• Data for analysis

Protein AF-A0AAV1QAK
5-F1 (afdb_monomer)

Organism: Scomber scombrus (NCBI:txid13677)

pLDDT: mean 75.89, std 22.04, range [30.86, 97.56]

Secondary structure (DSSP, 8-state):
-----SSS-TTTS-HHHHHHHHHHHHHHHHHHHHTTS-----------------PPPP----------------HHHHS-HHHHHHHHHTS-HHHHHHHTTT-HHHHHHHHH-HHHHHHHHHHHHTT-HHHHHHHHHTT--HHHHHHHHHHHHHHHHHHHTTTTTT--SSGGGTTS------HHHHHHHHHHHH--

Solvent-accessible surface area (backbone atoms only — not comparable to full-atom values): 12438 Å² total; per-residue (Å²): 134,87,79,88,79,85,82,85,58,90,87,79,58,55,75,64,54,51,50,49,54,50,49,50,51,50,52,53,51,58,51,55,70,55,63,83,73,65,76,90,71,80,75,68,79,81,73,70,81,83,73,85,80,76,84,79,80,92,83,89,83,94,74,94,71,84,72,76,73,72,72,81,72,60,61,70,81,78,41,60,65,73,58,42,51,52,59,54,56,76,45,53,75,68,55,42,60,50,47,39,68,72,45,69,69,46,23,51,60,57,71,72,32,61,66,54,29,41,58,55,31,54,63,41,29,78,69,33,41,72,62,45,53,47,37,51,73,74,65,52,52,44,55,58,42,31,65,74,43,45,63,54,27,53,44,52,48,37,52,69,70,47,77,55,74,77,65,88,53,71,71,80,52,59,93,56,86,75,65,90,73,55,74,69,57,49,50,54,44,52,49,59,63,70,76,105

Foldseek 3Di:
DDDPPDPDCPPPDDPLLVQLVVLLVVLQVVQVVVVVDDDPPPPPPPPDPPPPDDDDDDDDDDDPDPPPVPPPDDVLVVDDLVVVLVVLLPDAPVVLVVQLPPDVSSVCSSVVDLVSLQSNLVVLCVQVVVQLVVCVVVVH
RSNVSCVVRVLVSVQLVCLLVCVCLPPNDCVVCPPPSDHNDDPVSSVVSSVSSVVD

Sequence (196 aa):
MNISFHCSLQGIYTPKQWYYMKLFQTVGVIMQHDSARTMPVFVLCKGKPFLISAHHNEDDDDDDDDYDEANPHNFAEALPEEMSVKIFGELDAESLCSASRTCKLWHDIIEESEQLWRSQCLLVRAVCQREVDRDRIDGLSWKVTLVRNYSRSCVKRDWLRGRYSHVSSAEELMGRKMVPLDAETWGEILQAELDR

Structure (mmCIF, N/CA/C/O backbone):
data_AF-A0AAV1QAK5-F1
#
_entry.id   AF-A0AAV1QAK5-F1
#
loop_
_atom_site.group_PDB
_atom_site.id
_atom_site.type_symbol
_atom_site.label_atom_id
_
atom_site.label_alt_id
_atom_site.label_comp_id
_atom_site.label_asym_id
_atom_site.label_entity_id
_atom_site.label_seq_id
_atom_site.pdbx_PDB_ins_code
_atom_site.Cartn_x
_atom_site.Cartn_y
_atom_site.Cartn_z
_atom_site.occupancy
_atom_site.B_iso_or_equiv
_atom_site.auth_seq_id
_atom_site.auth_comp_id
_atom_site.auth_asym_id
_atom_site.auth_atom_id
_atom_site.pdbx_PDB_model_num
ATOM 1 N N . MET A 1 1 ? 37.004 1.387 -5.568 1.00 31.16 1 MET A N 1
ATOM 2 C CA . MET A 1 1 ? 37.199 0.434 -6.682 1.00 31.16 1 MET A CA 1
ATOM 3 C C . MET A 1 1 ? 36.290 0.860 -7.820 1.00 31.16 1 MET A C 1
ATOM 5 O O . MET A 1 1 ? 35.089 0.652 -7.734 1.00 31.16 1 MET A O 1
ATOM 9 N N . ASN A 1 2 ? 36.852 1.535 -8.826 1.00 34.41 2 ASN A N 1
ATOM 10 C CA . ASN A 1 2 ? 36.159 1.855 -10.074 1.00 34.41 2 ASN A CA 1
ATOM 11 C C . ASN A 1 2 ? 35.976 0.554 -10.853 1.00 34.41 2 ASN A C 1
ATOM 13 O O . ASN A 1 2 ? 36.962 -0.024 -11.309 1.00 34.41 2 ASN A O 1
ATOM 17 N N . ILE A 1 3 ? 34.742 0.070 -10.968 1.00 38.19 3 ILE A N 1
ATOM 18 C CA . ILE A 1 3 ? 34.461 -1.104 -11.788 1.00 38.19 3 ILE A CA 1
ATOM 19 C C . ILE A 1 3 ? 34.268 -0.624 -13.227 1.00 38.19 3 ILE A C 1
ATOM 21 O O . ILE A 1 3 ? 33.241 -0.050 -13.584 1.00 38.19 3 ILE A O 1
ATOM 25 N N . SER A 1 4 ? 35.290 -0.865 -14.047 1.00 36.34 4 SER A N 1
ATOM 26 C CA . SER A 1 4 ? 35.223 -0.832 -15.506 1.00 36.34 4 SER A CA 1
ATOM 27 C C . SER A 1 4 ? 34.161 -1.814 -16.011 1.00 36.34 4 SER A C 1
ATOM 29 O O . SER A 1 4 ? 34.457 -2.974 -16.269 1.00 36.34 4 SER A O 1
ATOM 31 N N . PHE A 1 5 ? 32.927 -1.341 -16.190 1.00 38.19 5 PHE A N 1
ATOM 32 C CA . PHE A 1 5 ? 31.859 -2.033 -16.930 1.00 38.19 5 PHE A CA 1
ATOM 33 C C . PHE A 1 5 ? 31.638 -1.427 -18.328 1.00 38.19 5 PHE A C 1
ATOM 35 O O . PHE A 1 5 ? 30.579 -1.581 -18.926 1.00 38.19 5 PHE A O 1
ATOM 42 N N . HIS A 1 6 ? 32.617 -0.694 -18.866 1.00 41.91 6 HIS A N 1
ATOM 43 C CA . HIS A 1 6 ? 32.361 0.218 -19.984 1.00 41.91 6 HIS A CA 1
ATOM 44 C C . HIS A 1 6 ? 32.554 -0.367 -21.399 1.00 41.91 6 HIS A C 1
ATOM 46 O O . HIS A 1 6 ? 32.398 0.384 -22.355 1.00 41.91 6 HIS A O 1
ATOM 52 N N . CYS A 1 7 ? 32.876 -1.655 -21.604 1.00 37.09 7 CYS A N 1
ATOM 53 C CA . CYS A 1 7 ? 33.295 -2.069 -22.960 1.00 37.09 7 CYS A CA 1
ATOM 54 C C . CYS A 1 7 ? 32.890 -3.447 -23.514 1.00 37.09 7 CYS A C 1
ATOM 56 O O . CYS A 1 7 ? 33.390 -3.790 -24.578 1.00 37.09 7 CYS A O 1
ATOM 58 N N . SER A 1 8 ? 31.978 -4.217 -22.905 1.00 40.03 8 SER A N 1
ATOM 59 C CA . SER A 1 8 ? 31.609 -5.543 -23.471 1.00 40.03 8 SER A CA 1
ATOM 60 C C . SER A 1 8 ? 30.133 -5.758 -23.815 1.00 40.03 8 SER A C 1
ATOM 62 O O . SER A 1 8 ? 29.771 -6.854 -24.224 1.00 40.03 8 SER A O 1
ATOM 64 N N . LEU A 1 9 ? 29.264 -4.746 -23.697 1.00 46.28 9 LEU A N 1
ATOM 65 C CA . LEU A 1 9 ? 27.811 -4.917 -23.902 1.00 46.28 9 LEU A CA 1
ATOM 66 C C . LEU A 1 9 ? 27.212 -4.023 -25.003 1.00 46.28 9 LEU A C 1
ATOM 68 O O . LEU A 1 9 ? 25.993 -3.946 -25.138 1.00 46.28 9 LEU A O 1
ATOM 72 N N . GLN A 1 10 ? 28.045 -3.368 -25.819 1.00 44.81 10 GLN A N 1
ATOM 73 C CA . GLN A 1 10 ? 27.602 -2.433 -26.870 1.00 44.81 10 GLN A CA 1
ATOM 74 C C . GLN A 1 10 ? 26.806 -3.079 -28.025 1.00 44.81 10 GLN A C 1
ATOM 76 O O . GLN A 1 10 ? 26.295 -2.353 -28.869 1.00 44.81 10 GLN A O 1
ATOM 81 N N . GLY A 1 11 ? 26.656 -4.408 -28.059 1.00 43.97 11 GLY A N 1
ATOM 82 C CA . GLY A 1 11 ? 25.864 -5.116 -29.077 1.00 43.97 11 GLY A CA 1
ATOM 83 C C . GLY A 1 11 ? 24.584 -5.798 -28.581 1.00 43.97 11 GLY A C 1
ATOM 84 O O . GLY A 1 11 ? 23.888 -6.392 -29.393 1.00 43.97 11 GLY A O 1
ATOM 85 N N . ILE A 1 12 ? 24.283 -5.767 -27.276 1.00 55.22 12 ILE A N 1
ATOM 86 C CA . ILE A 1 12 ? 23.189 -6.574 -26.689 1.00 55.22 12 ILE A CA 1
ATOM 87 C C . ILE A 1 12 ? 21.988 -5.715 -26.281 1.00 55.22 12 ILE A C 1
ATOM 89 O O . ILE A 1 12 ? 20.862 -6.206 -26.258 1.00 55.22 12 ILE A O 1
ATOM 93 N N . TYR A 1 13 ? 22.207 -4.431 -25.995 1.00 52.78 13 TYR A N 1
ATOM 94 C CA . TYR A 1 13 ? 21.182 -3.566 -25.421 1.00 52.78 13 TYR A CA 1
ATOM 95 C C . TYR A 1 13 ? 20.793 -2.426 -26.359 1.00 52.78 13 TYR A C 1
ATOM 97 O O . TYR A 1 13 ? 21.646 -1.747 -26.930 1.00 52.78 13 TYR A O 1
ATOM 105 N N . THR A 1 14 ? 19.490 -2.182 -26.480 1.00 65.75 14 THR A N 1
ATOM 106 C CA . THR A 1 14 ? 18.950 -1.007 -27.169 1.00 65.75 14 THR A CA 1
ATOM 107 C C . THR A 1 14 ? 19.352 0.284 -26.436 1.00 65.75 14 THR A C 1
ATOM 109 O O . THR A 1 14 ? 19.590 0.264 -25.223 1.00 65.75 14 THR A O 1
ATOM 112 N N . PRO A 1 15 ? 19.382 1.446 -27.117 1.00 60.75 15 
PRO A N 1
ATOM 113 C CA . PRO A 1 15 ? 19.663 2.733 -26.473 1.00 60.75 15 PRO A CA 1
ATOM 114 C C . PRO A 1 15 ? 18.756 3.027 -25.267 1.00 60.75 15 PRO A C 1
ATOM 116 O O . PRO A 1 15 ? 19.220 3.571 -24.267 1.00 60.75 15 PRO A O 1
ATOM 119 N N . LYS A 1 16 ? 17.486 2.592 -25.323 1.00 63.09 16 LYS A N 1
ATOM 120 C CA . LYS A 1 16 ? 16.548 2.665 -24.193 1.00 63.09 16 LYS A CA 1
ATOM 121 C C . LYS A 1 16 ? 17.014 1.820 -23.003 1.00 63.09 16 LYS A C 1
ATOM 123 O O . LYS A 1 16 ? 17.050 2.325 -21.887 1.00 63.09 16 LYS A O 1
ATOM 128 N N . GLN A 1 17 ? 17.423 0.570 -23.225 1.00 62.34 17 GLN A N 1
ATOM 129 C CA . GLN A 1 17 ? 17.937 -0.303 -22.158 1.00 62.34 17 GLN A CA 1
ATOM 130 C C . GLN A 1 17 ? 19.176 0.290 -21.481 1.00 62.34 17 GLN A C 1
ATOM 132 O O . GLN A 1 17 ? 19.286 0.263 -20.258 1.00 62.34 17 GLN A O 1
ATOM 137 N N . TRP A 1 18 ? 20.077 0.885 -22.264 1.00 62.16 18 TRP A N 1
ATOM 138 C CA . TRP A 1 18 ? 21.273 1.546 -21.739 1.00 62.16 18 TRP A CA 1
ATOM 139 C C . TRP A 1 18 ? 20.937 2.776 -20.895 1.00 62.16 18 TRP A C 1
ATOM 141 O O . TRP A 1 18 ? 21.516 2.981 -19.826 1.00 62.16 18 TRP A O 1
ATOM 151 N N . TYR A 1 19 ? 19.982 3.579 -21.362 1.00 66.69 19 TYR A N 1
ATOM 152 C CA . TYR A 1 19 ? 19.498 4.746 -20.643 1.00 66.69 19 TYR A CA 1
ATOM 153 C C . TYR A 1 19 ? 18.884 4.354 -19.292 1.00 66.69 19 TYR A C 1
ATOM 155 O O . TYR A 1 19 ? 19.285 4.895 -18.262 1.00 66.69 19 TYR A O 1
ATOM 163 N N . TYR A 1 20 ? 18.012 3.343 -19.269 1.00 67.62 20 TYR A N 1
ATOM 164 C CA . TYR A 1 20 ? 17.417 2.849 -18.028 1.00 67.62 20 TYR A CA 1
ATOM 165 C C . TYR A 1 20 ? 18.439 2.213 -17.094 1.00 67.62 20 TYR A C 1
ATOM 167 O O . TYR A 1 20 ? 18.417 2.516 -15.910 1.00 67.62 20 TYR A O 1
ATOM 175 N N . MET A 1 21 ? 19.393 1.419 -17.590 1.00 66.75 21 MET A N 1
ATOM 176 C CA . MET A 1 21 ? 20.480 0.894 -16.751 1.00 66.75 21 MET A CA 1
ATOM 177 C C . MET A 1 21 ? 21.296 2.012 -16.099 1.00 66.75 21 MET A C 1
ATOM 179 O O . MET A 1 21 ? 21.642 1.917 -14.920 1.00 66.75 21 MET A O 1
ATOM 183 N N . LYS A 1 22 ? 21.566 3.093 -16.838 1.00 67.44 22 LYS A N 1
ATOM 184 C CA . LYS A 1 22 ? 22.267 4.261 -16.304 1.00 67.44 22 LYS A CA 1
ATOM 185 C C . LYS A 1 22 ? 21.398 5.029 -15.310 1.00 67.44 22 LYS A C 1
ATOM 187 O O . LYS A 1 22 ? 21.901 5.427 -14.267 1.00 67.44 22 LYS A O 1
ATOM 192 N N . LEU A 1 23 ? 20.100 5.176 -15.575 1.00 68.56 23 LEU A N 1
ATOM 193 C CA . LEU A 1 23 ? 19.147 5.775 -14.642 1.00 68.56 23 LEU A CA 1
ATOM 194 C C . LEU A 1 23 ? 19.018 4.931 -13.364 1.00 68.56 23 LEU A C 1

• Problem details
Repeat exactly the lines of the listing above, from the one with "ATOM 113 C CA" down to the one with "ATOM 165 C C"; both of those lines belong in the range.

• Answer to the exercise
ATOM 113 C CA . PRO A 1 15 ? 19.663 2.733 -26.473 1.00 60.75 15 PRO A CA 1
ATOM 114 C C . PRO A 1 15 ? 18.756 3.027 -25.267 1.00 60.75 15 PRO A C 1
ATOM 116 O O . PRO A 1 15 ? 19.220 3.571 -24.267 1.00 60.75 15 PRO A O 1
ATOM 119 N N . LYS A 1 16 ? 17.486 2.592 -25.323 1.00 63.09 16 LYS A N 1
ATOM 120 C CA . LYS A 1 16 ? 16.548 2.665 -24.193 1.00 63.09 16 LYS A CA 1
ATOM 121 C C . LYS A 1 16 ? 17.014 1.820 -23.003 1.00 63.09 16 LYS A C 1
ATOM 123 O O . LYS A 1 16 ? 17.050 2.325 -21.887 1.00 63.09 16 LYS A O 1
ATOM 128 N N . GLN A 1 17 ? 17.423 0.570 -23.225 1.00 62.34 17 GLN A N 1
ATOM 129 C CA . GLN A 1 17 ? 17.937 -0.303 -22.158 1.00 62.34 17 GLN A CA 1
ATOM 130 C C . GLN A 1 17 ? 19.176 0.290 -21.481 1.00 62.34 17 GLN A C 1
ATOM 132 O O . GLN A 1 17 ? 19.286 0.263 -20.258 1.00 62.34 17 GLN A O 1
ATOM 137 N N . TRP A 1 18 ? 20.077 0.885 -22.264 1.00 62.16 18 TRP A N 1
ATOM 138 C CA . TRP A 1 18 ? 21.273 1.546 -21.739 1.00 62.16 18 TRP A CA 1
ATOM 139 C C . TRP A 1 18 ? 20.937 2.776 -20.895 1.00 62.16 18 TRP A C 1
ATOM 141 O O . TRP A 1 18 ? 21.516 2.981 -19.826 1.00 62.16 18 TRP A O 1
ATOM 151 N N . TYR A 1 19 ? 19.982 3.579 -21.362 1.00 66.69 19 TYR A N 1
ATOM 152 C CA . TYR A 1 19 ? 19.498 4.746 -20.643 1.00 66.69 19 TYR A CA 1
ATOM 153 C C . TYR A 1 19 ? 18.884 4.354 -19.292 1.00 66.69 19 TYR A C 1
ATOM 155 O O . TYR A 1 19 ? 19.285 4.895 -18.262 1.00 66.69 19 TYR A O 1
ATOM 163 N N . TYR A 1 20 ? 18.012 3.343 -19.269 1.00 67.62 20 TYR A N 1
ATOM 164 C CA . TYR A 1 20 ? 17.417 2.849 -18.028 1.00 67.62 20 TYR A CA 1
ATOM 165 C C . TYR A 1 20 ? 18.439 2.213 -17.094 1.00 67.62 20 TYR A C 1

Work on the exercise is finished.